-- RAW DATA follows --
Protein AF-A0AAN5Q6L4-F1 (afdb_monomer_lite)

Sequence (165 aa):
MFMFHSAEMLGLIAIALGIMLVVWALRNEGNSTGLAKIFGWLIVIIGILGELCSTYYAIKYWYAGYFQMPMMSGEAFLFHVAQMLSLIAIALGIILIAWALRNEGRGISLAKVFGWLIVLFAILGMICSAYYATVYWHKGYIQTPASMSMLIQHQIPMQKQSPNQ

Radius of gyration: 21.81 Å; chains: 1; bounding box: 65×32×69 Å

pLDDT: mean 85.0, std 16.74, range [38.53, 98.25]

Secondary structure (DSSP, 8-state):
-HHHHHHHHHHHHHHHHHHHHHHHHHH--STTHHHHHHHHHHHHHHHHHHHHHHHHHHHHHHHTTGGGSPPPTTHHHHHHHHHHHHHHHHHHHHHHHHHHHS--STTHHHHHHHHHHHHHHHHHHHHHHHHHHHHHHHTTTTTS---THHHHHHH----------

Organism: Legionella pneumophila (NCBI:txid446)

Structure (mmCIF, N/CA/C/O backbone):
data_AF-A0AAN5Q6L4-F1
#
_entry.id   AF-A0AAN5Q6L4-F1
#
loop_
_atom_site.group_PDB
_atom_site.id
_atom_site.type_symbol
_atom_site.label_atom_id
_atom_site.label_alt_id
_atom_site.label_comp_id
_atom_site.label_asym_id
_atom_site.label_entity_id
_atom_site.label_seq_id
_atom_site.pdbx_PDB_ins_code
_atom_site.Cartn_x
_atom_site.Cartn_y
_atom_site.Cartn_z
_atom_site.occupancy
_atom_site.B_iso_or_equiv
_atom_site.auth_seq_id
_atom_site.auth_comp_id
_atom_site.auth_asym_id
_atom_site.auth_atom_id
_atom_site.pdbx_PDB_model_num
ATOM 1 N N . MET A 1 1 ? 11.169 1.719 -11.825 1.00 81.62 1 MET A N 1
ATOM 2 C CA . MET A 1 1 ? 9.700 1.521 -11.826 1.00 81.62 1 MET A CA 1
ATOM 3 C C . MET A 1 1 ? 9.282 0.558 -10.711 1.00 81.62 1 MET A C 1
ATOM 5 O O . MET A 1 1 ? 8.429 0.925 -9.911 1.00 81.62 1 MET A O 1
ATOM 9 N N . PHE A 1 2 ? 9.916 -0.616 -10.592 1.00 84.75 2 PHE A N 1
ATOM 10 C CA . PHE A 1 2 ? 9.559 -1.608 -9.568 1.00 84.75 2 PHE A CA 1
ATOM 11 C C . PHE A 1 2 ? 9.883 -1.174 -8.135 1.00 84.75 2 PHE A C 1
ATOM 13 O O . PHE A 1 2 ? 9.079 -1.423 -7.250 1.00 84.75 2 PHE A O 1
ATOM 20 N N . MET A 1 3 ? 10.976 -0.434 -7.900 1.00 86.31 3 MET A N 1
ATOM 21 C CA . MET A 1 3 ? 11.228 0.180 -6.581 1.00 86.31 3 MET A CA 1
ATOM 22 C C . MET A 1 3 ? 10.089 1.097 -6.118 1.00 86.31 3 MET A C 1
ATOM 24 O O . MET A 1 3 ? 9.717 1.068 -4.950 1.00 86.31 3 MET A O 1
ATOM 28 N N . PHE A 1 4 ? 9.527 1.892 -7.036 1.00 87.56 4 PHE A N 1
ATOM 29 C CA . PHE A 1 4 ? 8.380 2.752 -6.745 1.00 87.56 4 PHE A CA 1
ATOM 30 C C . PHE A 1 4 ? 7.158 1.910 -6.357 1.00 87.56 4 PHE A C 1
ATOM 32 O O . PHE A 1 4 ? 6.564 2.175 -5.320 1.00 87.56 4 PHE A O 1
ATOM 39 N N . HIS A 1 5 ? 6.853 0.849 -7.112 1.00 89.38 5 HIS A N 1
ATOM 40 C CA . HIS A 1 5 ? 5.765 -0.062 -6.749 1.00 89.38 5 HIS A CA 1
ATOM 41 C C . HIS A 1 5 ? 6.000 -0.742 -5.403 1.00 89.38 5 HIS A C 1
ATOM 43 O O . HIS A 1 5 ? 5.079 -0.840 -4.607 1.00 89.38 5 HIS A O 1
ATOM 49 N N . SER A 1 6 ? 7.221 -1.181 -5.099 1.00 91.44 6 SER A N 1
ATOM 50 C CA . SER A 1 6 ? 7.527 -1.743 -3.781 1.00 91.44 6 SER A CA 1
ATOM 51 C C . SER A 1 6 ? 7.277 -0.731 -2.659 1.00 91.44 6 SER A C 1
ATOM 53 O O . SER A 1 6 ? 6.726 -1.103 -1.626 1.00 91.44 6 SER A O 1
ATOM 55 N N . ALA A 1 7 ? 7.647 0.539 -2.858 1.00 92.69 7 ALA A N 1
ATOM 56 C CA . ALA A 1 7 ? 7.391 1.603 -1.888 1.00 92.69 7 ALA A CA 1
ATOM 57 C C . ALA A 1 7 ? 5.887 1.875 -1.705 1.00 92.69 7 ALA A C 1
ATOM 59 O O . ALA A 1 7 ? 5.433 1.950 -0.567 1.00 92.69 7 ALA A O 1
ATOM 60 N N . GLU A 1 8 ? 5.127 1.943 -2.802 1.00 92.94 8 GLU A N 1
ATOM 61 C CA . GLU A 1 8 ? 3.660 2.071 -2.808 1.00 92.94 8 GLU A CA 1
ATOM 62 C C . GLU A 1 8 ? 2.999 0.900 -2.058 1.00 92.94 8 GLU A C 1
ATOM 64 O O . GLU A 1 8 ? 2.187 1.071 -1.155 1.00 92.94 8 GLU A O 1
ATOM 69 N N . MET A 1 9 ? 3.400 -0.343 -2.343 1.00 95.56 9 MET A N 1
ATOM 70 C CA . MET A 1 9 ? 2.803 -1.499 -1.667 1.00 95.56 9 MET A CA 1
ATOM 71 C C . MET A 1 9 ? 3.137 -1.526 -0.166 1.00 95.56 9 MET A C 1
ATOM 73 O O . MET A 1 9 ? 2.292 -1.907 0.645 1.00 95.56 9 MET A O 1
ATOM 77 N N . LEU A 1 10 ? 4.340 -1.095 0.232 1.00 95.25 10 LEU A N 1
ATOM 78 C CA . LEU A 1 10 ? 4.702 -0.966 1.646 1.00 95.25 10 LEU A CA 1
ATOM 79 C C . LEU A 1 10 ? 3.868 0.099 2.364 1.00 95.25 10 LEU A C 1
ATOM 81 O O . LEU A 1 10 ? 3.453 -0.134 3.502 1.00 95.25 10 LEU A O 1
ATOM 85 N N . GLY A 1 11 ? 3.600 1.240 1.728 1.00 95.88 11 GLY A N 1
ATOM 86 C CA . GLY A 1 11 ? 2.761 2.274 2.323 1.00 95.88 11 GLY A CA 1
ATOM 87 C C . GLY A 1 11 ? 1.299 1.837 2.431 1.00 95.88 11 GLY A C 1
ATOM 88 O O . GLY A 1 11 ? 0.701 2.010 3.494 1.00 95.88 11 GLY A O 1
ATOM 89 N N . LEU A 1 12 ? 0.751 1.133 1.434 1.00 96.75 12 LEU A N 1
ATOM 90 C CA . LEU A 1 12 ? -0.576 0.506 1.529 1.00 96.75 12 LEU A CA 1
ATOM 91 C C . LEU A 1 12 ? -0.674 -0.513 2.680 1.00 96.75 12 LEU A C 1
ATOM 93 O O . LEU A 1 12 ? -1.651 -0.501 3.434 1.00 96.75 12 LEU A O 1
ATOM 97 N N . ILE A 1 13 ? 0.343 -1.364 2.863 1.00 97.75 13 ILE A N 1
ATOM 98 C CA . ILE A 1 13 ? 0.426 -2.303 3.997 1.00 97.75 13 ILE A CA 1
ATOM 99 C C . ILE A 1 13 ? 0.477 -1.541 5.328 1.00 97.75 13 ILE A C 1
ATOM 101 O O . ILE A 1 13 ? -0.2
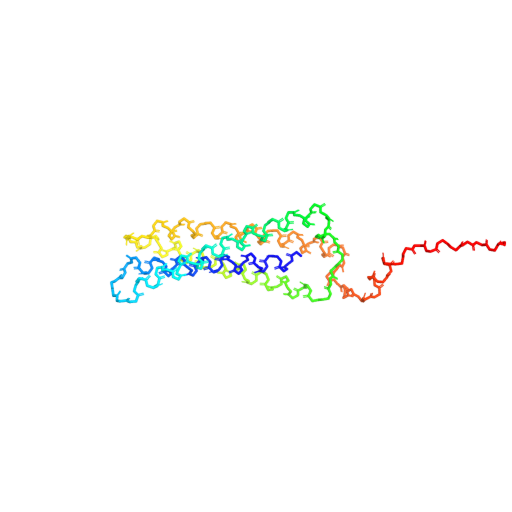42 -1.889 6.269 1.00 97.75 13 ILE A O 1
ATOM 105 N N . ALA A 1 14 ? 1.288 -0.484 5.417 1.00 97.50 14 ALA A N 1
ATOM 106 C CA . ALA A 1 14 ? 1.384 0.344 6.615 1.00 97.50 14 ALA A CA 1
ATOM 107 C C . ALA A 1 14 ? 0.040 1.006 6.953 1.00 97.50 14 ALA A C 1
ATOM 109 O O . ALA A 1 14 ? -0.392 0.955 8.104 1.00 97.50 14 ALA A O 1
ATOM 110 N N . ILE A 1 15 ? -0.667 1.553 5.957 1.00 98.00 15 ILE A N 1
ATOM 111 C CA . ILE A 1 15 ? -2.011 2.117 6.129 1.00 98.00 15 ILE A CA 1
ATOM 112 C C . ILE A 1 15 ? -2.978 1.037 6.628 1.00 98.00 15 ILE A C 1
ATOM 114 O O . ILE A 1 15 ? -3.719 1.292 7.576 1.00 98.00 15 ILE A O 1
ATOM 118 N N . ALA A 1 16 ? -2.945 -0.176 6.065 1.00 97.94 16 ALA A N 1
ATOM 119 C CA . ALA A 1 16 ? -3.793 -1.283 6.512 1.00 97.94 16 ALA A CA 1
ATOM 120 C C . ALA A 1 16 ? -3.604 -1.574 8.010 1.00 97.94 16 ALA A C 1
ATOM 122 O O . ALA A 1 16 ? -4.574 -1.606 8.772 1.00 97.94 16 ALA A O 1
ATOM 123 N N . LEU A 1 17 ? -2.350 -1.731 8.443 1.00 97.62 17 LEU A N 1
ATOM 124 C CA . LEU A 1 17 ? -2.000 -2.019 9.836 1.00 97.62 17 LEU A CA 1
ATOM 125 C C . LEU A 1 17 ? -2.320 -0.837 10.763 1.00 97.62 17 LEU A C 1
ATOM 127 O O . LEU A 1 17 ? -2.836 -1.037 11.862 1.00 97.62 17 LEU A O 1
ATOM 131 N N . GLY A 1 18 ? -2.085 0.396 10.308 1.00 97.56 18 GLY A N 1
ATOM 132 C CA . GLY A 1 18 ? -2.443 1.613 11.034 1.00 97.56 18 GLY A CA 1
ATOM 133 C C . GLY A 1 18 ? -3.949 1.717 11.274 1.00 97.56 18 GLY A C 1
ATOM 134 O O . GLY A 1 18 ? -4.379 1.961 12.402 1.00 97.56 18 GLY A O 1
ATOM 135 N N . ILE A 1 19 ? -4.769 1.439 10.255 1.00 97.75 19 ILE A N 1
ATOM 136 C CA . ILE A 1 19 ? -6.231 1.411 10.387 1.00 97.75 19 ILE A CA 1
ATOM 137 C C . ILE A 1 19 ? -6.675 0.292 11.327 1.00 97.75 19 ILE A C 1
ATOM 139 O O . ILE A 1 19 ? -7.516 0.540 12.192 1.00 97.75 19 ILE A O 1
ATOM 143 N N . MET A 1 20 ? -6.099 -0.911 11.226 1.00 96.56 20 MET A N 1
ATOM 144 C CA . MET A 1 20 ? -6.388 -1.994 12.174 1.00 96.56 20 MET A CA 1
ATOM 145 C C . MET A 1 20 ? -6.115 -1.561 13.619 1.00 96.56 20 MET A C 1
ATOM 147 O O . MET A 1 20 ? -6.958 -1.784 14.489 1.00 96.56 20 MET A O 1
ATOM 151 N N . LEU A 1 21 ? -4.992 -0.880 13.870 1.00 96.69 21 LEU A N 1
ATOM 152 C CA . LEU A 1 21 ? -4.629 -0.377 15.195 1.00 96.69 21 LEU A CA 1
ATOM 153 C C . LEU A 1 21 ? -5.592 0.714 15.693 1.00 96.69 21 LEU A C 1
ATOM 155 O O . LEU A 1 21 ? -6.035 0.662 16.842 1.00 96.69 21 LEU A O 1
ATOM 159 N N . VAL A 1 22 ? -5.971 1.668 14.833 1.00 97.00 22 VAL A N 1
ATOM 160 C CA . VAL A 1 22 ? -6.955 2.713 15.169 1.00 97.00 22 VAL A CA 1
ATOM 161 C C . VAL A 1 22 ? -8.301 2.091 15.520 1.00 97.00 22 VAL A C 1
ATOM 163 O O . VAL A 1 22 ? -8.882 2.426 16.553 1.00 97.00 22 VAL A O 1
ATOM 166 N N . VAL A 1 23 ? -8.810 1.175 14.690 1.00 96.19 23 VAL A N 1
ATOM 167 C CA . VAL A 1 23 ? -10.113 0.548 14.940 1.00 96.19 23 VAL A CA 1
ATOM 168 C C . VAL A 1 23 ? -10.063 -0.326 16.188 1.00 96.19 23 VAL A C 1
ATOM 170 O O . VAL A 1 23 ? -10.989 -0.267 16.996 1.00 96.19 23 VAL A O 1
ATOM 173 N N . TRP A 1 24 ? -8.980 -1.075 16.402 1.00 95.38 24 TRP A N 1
-- RAW DATA concluded --
-- RAW DATA follows --
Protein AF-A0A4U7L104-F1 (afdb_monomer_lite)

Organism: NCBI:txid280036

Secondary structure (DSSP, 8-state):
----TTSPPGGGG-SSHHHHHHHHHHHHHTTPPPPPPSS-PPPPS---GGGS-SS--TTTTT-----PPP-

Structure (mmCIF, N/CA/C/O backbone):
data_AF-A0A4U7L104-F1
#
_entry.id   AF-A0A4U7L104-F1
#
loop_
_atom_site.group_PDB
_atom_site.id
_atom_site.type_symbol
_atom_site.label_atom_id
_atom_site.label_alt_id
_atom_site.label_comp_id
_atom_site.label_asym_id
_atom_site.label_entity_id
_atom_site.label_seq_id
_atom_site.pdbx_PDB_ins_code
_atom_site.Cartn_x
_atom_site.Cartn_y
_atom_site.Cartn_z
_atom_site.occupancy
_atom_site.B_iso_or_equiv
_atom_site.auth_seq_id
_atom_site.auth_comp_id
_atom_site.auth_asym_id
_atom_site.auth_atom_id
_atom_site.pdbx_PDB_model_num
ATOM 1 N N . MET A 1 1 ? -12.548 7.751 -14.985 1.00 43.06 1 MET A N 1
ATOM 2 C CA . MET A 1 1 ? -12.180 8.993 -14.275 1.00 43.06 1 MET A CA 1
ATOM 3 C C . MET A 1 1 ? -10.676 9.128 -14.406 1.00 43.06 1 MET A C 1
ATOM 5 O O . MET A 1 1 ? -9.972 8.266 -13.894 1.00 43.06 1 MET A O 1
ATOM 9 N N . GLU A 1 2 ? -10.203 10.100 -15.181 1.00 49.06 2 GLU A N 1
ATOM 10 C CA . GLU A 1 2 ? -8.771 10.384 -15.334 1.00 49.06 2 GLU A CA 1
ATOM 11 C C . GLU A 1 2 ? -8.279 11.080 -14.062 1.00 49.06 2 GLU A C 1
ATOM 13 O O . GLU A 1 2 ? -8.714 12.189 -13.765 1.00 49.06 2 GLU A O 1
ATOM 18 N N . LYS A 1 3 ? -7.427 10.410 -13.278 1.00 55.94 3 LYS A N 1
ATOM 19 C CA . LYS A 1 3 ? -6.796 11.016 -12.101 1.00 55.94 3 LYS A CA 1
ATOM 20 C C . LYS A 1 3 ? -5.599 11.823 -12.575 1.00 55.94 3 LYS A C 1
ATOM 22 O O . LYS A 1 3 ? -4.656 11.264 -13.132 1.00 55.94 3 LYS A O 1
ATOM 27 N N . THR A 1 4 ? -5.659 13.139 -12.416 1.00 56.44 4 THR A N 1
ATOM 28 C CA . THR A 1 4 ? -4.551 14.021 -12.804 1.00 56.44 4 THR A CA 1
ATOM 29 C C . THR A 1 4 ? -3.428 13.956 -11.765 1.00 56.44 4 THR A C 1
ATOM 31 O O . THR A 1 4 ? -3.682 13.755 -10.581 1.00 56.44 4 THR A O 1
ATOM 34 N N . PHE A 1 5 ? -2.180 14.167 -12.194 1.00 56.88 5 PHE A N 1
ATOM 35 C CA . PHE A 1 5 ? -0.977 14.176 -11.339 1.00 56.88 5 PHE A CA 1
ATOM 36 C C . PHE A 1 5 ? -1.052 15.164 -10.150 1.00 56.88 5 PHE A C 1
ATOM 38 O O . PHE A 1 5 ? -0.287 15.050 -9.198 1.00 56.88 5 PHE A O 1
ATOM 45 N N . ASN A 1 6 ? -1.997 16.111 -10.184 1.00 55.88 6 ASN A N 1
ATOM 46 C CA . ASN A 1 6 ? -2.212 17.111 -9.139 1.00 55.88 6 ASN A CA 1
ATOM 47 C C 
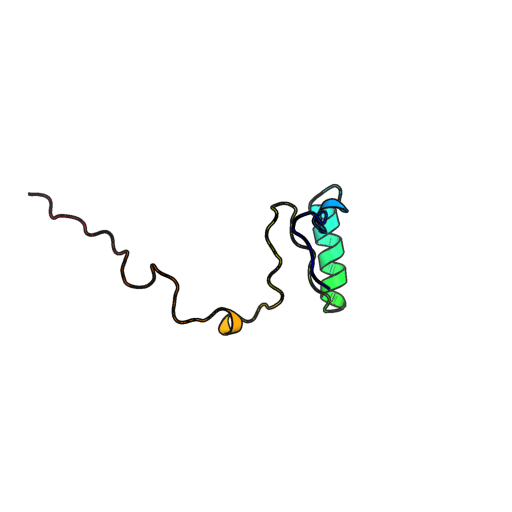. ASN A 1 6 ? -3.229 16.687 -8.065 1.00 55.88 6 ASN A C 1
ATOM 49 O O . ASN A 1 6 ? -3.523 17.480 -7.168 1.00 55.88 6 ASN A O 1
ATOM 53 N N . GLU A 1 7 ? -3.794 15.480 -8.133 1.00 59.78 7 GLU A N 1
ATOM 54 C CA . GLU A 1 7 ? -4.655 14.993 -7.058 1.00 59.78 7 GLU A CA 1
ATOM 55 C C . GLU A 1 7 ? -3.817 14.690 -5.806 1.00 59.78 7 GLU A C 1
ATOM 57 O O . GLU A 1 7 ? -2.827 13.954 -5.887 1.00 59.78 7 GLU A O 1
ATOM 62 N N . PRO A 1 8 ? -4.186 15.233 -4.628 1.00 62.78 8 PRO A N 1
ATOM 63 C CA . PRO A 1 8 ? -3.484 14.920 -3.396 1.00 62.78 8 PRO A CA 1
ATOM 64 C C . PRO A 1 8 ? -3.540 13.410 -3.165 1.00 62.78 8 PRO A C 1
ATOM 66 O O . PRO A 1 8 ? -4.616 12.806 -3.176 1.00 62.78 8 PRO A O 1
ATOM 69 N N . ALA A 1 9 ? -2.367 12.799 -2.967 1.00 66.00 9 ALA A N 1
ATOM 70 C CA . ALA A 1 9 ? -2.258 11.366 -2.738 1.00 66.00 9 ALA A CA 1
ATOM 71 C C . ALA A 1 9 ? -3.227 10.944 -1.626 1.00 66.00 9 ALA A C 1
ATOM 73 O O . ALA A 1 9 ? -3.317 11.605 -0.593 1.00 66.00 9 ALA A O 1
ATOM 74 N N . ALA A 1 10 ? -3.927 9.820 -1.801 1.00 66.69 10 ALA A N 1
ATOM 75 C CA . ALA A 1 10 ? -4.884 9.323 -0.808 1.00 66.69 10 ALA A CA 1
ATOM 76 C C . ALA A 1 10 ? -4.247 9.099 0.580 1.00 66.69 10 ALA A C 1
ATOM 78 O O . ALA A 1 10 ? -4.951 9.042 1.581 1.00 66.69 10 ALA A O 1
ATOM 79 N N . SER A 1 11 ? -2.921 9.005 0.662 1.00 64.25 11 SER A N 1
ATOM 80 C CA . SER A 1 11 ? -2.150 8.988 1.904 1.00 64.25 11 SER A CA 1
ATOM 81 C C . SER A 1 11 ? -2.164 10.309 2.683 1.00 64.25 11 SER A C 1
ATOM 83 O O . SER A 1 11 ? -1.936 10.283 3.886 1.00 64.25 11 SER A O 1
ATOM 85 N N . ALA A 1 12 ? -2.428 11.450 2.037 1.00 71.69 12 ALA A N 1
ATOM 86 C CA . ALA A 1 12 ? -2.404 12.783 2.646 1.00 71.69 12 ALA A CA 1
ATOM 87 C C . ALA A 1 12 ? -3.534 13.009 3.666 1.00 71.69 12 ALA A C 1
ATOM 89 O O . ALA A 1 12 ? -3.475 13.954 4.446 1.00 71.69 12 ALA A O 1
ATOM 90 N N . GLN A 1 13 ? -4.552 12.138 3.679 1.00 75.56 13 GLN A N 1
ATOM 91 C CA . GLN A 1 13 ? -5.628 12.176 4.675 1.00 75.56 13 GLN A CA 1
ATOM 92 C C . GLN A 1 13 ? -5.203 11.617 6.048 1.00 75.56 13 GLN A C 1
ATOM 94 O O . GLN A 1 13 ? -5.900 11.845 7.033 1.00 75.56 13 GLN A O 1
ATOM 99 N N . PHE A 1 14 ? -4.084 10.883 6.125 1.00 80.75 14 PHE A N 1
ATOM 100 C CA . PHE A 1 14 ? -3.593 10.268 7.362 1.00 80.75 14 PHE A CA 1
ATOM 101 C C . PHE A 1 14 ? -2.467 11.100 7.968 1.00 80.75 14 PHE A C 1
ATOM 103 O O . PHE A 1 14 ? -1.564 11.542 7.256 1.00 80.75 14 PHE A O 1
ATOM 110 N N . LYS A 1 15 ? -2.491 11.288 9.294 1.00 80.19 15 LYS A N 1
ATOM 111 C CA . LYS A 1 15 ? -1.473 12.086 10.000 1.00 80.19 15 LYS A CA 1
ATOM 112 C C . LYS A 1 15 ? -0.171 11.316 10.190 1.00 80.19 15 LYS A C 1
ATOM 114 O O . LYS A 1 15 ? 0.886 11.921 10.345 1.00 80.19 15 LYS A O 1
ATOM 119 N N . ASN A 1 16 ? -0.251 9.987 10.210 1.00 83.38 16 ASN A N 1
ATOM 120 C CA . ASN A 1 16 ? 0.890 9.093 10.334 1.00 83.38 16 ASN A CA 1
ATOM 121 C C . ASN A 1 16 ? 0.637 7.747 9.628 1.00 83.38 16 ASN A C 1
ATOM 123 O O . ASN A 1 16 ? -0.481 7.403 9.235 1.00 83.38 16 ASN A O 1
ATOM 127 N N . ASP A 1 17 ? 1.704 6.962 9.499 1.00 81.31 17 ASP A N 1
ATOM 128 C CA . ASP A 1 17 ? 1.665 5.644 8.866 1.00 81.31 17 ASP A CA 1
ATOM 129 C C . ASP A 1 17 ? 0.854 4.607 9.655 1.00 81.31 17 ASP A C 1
-- RAW DATA concluded --
After reading the listing above, work out how many lines contain "Protein" and reply with that number only.

2